Which gets at another of Michelin’s points: “This bill, frankly, is really just targeting one company and not taking into account the diversity of the industry,” which ranges from agriculture to automobiles. She pointed to AB 5, another Gonzalez-sponsored bill that reclassified many so-called contractors as employees but created consequences for groups like freelance journalists and photographers who lost work after its passage and are challenging it in court. “She was going after one or two specific companies”—the ride-hailing startups Uber and Lyft—“but a lot of other people got wrapped up in that.”

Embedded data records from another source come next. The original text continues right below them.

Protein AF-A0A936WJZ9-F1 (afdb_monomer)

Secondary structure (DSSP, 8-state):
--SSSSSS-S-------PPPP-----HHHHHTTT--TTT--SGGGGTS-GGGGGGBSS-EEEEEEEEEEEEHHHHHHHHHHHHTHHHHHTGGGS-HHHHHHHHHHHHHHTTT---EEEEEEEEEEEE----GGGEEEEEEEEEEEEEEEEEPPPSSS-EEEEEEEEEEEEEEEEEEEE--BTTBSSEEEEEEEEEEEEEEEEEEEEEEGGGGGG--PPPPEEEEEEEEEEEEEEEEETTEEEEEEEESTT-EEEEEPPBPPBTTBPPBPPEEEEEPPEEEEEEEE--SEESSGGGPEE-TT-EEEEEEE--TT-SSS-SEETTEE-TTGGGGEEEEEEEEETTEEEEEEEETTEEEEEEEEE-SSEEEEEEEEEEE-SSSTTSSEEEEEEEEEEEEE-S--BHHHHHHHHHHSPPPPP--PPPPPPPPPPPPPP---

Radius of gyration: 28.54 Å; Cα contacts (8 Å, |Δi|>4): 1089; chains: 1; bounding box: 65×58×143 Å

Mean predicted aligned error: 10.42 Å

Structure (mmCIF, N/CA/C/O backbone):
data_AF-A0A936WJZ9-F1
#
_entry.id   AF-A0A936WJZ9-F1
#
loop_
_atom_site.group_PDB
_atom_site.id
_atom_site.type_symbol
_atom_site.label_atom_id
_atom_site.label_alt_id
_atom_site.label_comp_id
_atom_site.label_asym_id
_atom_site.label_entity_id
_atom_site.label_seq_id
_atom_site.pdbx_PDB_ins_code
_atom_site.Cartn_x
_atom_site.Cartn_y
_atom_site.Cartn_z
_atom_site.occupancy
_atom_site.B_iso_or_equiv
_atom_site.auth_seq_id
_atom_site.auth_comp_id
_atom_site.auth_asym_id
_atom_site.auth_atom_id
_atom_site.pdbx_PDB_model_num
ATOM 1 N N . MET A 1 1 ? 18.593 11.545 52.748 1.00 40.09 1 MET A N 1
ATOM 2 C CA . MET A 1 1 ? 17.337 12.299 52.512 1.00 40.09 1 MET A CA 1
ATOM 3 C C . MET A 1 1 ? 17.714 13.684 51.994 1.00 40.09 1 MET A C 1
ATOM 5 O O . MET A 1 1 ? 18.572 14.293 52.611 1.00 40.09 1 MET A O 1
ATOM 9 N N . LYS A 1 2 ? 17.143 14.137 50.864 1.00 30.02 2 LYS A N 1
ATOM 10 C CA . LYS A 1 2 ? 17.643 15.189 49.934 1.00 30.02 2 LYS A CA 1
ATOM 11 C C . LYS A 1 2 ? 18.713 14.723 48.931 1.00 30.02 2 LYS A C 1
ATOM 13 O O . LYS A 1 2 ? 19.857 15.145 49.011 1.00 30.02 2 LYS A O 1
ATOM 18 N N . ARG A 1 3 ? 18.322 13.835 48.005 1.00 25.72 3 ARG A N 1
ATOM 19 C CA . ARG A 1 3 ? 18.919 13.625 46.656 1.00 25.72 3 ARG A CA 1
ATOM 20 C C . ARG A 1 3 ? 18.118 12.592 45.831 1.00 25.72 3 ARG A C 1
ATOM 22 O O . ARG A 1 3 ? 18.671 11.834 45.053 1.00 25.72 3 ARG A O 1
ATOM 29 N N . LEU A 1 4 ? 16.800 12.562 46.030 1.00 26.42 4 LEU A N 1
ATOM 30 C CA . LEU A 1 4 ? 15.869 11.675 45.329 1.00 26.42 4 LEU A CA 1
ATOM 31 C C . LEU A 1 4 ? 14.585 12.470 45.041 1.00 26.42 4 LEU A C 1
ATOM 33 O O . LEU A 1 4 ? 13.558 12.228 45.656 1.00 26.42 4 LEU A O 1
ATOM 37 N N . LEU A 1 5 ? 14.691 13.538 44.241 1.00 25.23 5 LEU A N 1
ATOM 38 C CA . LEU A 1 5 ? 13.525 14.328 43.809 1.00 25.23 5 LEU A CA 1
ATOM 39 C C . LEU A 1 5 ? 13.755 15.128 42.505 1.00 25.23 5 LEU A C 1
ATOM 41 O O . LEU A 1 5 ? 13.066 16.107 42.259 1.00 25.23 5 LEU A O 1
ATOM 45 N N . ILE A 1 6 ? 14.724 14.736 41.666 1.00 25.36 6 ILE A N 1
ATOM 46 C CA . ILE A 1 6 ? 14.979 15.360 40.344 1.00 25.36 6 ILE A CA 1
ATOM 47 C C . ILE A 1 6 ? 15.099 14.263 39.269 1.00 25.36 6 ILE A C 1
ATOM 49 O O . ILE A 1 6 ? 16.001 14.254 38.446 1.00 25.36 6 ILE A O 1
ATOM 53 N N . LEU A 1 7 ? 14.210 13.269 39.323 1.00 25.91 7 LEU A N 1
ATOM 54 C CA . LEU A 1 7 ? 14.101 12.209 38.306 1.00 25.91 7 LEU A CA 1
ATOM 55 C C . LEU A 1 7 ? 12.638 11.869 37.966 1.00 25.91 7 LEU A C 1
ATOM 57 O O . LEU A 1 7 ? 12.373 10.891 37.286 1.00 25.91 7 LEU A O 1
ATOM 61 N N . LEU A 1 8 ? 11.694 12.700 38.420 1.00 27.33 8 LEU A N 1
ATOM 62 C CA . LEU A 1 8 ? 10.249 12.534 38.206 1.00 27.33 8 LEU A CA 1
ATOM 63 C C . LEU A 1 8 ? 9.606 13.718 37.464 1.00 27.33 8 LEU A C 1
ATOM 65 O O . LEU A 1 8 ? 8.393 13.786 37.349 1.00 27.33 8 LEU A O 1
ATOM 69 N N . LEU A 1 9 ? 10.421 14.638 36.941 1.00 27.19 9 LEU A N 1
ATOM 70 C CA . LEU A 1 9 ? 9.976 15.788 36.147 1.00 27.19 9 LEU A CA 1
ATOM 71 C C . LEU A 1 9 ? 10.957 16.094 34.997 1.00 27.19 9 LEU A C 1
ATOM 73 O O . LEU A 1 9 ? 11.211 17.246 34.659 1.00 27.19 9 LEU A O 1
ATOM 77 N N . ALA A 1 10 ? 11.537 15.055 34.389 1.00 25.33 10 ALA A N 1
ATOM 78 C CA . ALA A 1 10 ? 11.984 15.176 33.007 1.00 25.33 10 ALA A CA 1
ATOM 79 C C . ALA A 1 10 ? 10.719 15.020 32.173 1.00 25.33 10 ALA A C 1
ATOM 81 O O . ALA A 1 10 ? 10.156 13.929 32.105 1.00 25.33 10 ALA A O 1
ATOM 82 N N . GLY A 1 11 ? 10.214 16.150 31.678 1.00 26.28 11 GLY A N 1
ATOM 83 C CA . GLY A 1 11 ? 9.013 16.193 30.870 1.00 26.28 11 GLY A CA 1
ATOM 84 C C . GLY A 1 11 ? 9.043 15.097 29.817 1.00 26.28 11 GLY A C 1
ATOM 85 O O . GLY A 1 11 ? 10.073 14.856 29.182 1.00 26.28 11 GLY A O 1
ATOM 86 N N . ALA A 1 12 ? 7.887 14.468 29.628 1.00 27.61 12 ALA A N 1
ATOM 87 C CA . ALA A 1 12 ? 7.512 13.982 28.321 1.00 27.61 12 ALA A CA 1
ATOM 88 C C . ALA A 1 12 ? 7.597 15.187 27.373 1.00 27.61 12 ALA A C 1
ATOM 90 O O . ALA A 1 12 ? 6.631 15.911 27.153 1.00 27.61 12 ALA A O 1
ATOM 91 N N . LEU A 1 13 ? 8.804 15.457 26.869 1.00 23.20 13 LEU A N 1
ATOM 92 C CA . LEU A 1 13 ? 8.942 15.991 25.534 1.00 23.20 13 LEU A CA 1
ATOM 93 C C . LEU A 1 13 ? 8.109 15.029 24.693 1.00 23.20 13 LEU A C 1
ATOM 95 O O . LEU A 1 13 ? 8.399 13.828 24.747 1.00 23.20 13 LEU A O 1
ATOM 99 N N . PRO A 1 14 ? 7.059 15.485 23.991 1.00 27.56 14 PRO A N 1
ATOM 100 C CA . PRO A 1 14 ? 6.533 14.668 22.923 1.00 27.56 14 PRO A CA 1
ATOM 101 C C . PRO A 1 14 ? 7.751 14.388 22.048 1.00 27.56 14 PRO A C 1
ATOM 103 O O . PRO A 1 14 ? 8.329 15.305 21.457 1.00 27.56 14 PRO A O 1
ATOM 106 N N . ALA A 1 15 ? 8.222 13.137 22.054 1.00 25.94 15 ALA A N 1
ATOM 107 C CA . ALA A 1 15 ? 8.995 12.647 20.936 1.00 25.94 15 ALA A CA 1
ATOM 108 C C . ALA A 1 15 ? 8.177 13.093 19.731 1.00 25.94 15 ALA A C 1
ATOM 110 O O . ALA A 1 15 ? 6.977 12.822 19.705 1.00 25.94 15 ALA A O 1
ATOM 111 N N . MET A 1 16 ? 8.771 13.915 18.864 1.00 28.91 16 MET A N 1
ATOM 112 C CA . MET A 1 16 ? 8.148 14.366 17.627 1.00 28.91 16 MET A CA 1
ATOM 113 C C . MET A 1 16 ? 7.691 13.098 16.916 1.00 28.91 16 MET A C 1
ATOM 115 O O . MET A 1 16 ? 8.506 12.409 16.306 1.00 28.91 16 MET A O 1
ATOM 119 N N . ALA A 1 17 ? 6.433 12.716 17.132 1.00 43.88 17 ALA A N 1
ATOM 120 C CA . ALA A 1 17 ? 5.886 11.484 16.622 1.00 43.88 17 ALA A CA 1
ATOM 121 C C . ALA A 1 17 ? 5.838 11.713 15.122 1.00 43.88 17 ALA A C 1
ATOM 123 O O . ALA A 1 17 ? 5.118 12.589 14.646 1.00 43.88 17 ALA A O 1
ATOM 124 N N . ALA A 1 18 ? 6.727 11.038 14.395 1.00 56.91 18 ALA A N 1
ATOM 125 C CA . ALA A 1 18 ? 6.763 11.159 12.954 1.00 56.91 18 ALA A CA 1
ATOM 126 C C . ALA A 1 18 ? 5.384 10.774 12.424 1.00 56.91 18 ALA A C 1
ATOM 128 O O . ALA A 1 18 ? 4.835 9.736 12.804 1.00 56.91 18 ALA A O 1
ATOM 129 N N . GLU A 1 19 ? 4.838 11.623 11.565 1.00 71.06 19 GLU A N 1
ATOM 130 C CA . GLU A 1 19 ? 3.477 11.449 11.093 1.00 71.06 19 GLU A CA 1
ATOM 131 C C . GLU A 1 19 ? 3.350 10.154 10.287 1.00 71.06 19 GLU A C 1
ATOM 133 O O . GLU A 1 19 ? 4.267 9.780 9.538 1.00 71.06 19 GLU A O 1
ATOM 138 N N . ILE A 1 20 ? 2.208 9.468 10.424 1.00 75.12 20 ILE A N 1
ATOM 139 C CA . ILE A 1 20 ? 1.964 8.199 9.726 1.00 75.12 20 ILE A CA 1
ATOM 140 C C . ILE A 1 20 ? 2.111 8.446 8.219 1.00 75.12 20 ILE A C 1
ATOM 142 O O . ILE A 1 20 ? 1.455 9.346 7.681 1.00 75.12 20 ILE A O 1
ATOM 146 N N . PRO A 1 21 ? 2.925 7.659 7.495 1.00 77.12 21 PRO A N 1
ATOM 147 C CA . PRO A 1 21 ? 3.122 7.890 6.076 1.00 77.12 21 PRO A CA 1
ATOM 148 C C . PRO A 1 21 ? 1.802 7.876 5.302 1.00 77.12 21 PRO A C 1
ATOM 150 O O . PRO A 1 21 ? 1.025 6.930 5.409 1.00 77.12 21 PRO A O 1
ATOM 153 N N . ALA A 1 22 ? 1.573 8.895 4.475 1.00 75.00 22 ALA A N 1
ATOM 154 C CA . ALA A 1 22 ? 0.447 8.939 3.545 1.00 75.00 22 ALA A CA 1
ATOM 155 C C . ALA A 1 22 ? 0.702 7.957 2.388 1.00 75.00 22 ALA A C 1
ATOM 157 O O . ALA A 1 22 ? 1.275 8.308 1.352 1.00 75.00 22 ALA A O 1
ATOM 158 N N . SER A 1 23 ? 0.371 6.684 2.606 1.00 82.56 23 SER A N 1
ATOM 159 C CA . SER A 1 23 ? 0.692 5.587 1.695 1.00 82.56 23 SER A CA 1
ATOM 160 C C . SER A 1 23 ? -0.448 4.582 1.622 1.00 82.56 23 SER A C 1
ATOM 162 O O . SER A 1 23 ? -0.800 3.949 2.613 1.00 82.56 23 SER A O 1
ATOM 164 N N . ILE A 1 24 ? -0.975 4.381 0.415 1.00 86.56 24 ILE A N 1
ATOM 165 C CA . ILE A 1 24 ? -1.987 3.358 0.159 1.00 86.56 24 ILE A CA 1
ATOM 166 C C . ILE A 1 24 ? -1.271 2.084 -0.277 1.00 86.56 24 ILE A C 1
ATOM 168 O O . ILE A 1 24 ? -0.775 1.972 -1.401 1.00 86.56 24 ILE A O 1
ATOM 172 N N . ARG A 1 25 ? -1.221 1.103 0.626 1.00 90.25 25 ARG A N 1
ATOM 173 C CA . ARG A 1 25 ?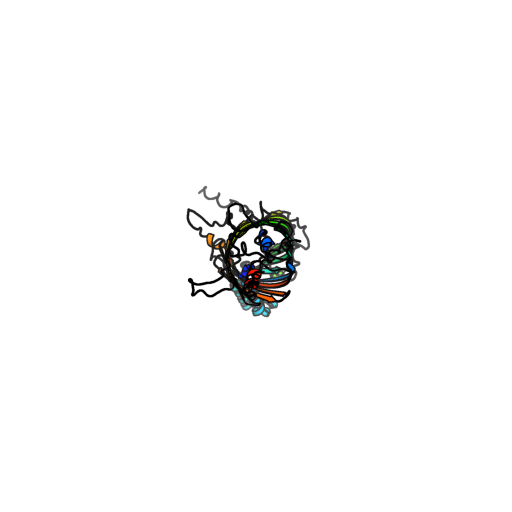 -0.643 -0.218 0.347 1.00 90.25 25 ARG A CA 1
ATOM 174 C C . ARG A 1 25 ? -1.595 -1.012 -0.550 1.00 90.25 25 ARG A C 1
ATOM 176 O O . ARG A 1 25 ? -2.732 -1.315 -0.175 1.00 90.25 25 ARG A O 1
ATOM 183 N N . GLY A 1 26 ? -1.156 -1.341 -1.762 1.00 91.75 26 GLY A N 1
ATOM 184 C CA . GLY A 1 26 ? -1.955 -2.139 -2.690 1.00 91.75 26 GLY A CA 1
ATOM 185 C C . GLY A 1 26 ? -2.078 -3.593 -2.245 1.00 91.75 26 GLY A C 1
ATOM 186 O O . GLY A 1 26 ? -1.135 -4.180 -1.720 1.00 91.75 26 GLY A O 1
ATOM 187 N N . THR A 1 27 ? -3.221 -4.220 -2.524 1.00 95.38 27 THR A N 1
ATOM 188 C CA . THR A 1 27 ? -3.496 -5.618 -2.142 1.00 95.38 27 THR A CA 1
ATOM 189 C C . THR A 1 27 ? -2.476 -6.595 -2.731 1.00 95.38 27 THR A C 1
ATOM 191 O O . THR A 1 27 ? -2.044 -7.532 -2.065 1.00 95.38 27 THR A O 1
ATOM 194 N N . ARG A 1 28 ? -2.006 -6.335 -3.958 1.00 95.38 28 ARG A N 1
ATOM 195 C CA . ARG A 1 28 ? -0.907 -7.086 -4.580 1.00 95.38 28 ARG A CA 1
ATOM 196 C C . ARG A 1 28 ? 0.383 -7.034 -3.759 1.00 95.38 28 ARG A C 1
ATOM 198 O O . ARG A 1 28 ? 1.018 -8.072 -3.602 1.00 95.38 28 ARG A O 1
ATOM 205 N N . ALA A 1 29 ? 0.752 -5.854 -3.259 1.00 95.81 29 ALA A N 1
ATOM 206 C CA . ALA A 1 29 ? 1.955 -5.662 -2.457 1.00 95.81 29 ALA A CA 1
ATOM 207 C C . ALA A 1 29 ? 1.864 -6.451 -1.151 1.00 95.81 29 ALA A C 1
ATOM 209 O O . ALA A 1 29 ? 2.749 -7.249 -0.850 1.00 95.81 29 ALA A O 1
ATOM 210 N N . LEU A 1 30 ? 0.739 -6.318 -0.445 1.00 96.44 30 LEU A N 1
ATOM 211 C CA . LEU A 1 30 ? 0.489 -7.022 0.815 1.00 96.44 30 LEU A CA 1
ATOM 212 C C . LEU A 1 30 ? 0.533 -8.545 0.652 1.00 96.44 30 LEU A C 1
ATOM 214 O O . LEU A 1 30 ? 1.113 -9.232 1.485 1.00 96.44 30 LEU A O 1
ATOM 218 N N . GLY A 1 31 ? -0.008 -9.080 -0.448 1.00 96.69 31 GLY A N 1
ATOM 219 C CA . GLY A 1 31 ? 0.078 -10.513 -0.751 1.00 96.69 31 GLY A CA 1
ATOM 220 C C . GLY A 1 31 ? 1.497 -11.011 -1.074 1.00 96.69 31 GLY A C 1
ATOM 221 O O . GLY A 1 31 ? 1.729 -12.218 -1.059 1.00 96.69 31 GLY A O 1
ATOM 222 N N . MET A 1 32 ? 2.434 -10.105 -1.376 1.00 96.25 32 MET A N 1
ATOM 223 C CA . MET A 1 32 ? 3.855 -10.374 -1.639 1.00 96.25 32 MET A CA 1
ATOM 224 C C . MET A 1 32 ? 4.759 -9.946 -0.471 1.00 96.25 32 MET A C 1
ATOM 226 O O . MET A 1 32 ? 5.908 -9.569 -0.692 1.00 96.25 32 MET A O 1
ATOM 230 N N . GLY A 1 33 ? 4.257 -9.938 0.763 1.00 95.19 33 GLY A N 1
ATOM 231 C CA . GLY A 1 33 ? 5.059 -9.550 1.926 1.00 95.19 33 GLY A CA 1
ATOM 232 C C . GLY A 1 33 ? 5.487 -8.084 1.930 1.00 95.19 33 GLY A C 1
ATOM 233 O O . GLY A 1 33 ? 6.432 -7.732 2.624 1.00 95.19 33 GLY A O 1
ATOM 234 N N . ASP A 1 34 ? 4.813 -7.239 1.147 1.00 95.31 34 ASP A N 1
ATOM 235 C CA . ASP A 1 34 ? 5.148 -5.834 0.910 1.00 95.31 34 ASP A CA 1
ATOM 236 C C . ASP A 1 34 ? 6.465 -5.586 0.144 1.00 95.31 34 ASP A C 1
ATOM 238 O O . ASP A 1 34 ? 6.947 -4.454 0.080 1.00 95.31 34 ASP A O 1
ATOM 242 N N . ALA A 1 35 ? 7.022 -6.632 -0.484 1.00 96.56 35 ALA A N 1
ATOM 243 C CA . ALA A 1 35 ? 8.254 -6.585 -1.274 1.00 96.56 35 ALA A CA 1
ATOM 244 C C . ALA A 1 35 ? 7.985 -6.151 -2.727 1.00 96.56 35 ALA A C 1
ATOM 246 O O . ALA A 1 35 ? 7.937 -6.974 -3.649 1.00 96.56 35 ALA A O 1
ATOM 247 N N . LEU A 1 36 ? 7.753 -4.853 -2.936 1.00 96.00 36 LEU A N 1
ATOM 248 C CA . LEU A 1 36 ? 7.368 -4.303 -4.240 1.00 96.00 36 LEU A CA 1
ATOM 249 C C . LEU A 1 36 ? 8.320 -3.233 -4.799 1.00 96.00 36 LEU A C 1
ATOM 251 O O . LEU A 1 36 ? 8.128 -2.795 -5.933 1.00 96.00 36 LEU A O 1
ATOM 255 N N . THR A 1 37 ? 9.368 -2.840 -4.078 1.00 96.69 37 THR A N 1
ATOM 256 C CA . THR A 1 37 ? 10.293 -1.751 -4.454 1.00 96.69 37 THR A CA 1
ATOM 257 C C . THR A 1 37 ? 10.937 -1.990 -5.823 1.00 96.69 37 THR A C 1
ATOM 259 O O . THR A 1 37 ? 11.047 -1.063 -6.625 1.00 96.69 37 THR A O 1
ATOM 262 N N . ALA A 1 38 ? 11.312 -3.233 -6.141 1.00 97.06 38 ALA A N 1
ATOM 263 C CA . ALA A 1 38 ? 11.872 -3.612 -7.448 1.00 97.06 38 ALA A CA 1
ATOM 264 C C . ALA A 1 38 ? 10.851 -4.205 -8.443 1.00 97.06 38 ALA A C 1
ATOM 266 O O . ALA A 1 38 ? 11.213 -4.540 -9.576 1.00 97.06 38 ALA A O 1
ATOM 267 N N . VAL A 1 39 ? 9.587 -4.351 -8.031 1.00 95.62 39 VAL A N 1
ATOM 268 C CA . VAL A 1 39 ? 8.522 -5.011 -8.811 1.00 95.62 39 VAL A CA 1
ATOM 269 C C . VAL A 1 39 ? 7.479 -4.023 -9.326 1.00 95.62 39 VAL A C 1
ATOM 271 O O . VAL A 1 39 ? 6.909 -4.271 -10.383 1.00 95.62 39 VAL A O 1
ATOM 274 N N . ALA A 1 40 ? 7.234 -2.920 -8.612 1.00 93.88 40 ALA A N 1
ATOM 275 C CA . ALA A 1 40 ? 6.141 -1.989 -8.875 1.00 93.88 40 ALA A CA 1
ATOM 276 C C . ALA A 1 40 ? 6.048 -1.600 -10.363 1.00 93.88 40 ALA A C 1
ATOM 278 O O . ALA A 1 40 ? 6.951 -0.978 -10.919 1.00 93.88 40 ALA A O 1
ATOM 279 N N . ASP A 1 41 ? 4.949 -1.988 -11.008 1.00 93.06 41 ASP A N 1
ATOM 280 C CA . ASP A 1 41 ? 4.689 -1.794 -12.444 1.00 93.06 41 ASP A CA 1
ATOM 281 C C . ASP A 1 41 ? 3.210 -1.424 -12.732 1.00 93.06 41 ASP A C 1
ATOM 283 O O . ASP A 1 41 ? 2.759 -1.373 -13.885 1.00 93.06 41 ASP A O 1
ATOM 287 N N . ASP A 1 42 ? 2.451 -1.135 -11.674 1.00 93.19 42 ASP A N 1
ATOM 288 C CA . ASP A 1 42 ? 1.043 -0.733 -11.646 1.00 93.19 42 ASP A CA 1
ATOM 289 C C . ASP A 1 42 ? 0.862 0.520 -10.765 1.00 93.19 42 ASP A C 1
ATOM 291 O O . ASP A 1 42 ? 1.830 1.212 -10.477 1.00 93.19 42 ASP A O 1
ATOM 295 N N . GLN A 1 43 ? -0.358 0.851 -10.328 1.00 93.50 43 GLN A N 1
ATOM 296 C CA . GLN A 1 43 ? -0.612 2.048 -9.508 1.00 93.50 43 GLN A CA 1
ATOM 297 C C . GLN A 1 43 ? 0.227 2.124 -8.216 1.00 93.50 43 GLN A C 1
ATOM 299 O O . GLN A 1 43 ? 0.402 3.207 -7.665 1.00 93.50 43 GLN A O 1
ATOM 304 N N . ASN A 1 44 ? 0.795 1.009 -7.743 1.00 95.25 44 ASN A N 1
ATOM 305 C CA . ASN A 1 44 ? 1.672 1.008 -6.575 1.00 95.25 44 ASN A CA 1
ATOM 306 C C . ASN A 1 44 ? 2.980 1.784 -6.808 1.00 95.25 44 ASN A C 1
ATOM 308 O O . ASN A 1 44 ? 3.668 2.110 -5.843 1.00 95.25 44 ASN A O 1
ATOM 312 N N . ILE A 1 45 ? 3.330 2.143 -8.050 1.00 96.31 45 ILE A N 1
ATOM 313 C CA . ILE A 1 45 ? 4.519 2.965 -8.325 1.00 96.31 45 ILE A CA 1
ATOM 314 C C . ILE A 1 45 ? 4.539 4.283 -7.533 1.00 96.31 45 ILE A C 1
ATOM 316 O O . ILE A 1 45 ? 5.614 4.725 -7.143 1.00 96.31 45 ILE A O 1
ATOM 320 N N . PHE A 1 46 ? 3.375 4.879 -7.247 1.00 96.69 46 PHE A N 1
ATOM 321 C CA . PHE A 1 46 ? 3.276 6.166 -6.552 1.00 96.69 46 PHE A CA 1
ATOM 322 C C . PHE A 1 46 ? 3.625 6.052 -5.064 1.00 96.69 46 PHE A C 1
ATOM 324 O O . PHE A 1 46 ? 3.919 7.058 -4.428 1.00 96.69 46 PHE A O 1
ATOM 331 N N . PHE A 1 47 ? 3.593 4.836 -4.511 1.00 95.56 47 PHE A N 1
ATOM 332 C CA . PHE A 1 47 ? 3.784 4.577 -3.083 1.00 95.56 47 PHE A CA 1
ATOM 333 C C . PHE A 1 47 ? 4.987 3.676 -2.777 1.00 95.56 47 PHE A C 1
ATOM 335 O O . PHE A 1 47 ? 5.425 3.638 -1.628 1.00 95.56 47 PHE A O 1
ATOM 342 N N . TYR A 1 48 ? 5.521 2.967 -3.778 1.00 96.25 48 TYR A N 1
ATOM 343 C CA . TYR A 1 48 ? 6.657 2.053 -3.616 1.00 96.25 48 TYR A CA 1
ATOM 344 C C . TYR A 1 48 ? 7.884 2.490 -4.402 1.00 96.25 48 TYR A C 1
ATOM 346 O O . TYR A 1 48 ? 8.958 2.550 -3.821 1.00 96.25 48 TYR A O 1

Beth Gutelius, research director at the University of Illinois’ Center for Urban Economic Development, foresees fewer unintended consequences with AB 701. “The problem with AB 5 was that there were all these other independent contractors whose status was perhaps less in limbo than ride-sharing drivers. I don’t think we see that same dynamic playing out here.” Rather, she thinks it could nip bad behavior in the bud. “It puts other companies who are chasing Amazon’s lead on notice that maybe their window is closing for being able to play in the sandbox with no real regulatory framework.”

Luis Portillo, director of public policy at the pro-business Inland Empire Economic Partnership, where Barrera’s former fulfillment center sits, worries about the practicality of providing quotas to employees when workloads fluctuate daily based on the flow of product. He criticized the bill for contributing to a climate that might incentivize warehouses to move out of state. But given that proximity to suppliers and customers largely dictates warehouse locations and given the major ports in California, it’s hard for some observers to hear that as more than an empty threat, at least in most cases. “I don’t think there’s any way that Amazon could uproot its distribution network in California and still be able to compete in the ways that they are competing,” says Gutelius.

An earlier version of the bill set standards for warehouse quotas, but that was removed. Gonzalez doesn’t consider that matter closed, though. “Ultimately, we have to get there.” She thinks the data they collect through the law, if signed, could help lawmakers or Cal-OSHA develop a standard.

Gutelius sees the bill as a model for other states, although she thinks the ultimate goal is federal legislation. But the devil lurks in the details. “I think we’ll learn a lot from both the way that the bill has moved through the legislature and how it’s enforced. Our labor laws have been underfunded for a long time, so I think there are some real questions about capacity.”

No matter the outcome, organizers are energized to keep up the fight. The pandemic has forced attention on essential workers and the dangerous conditions under which they often labor, and not just in California. “When workers in the same companies in other states learn about the victories of these workers in California, you can be sure that they’re going to demand some of the same protections,” says Frumin. “Because you’re playing with workers’ work lives.”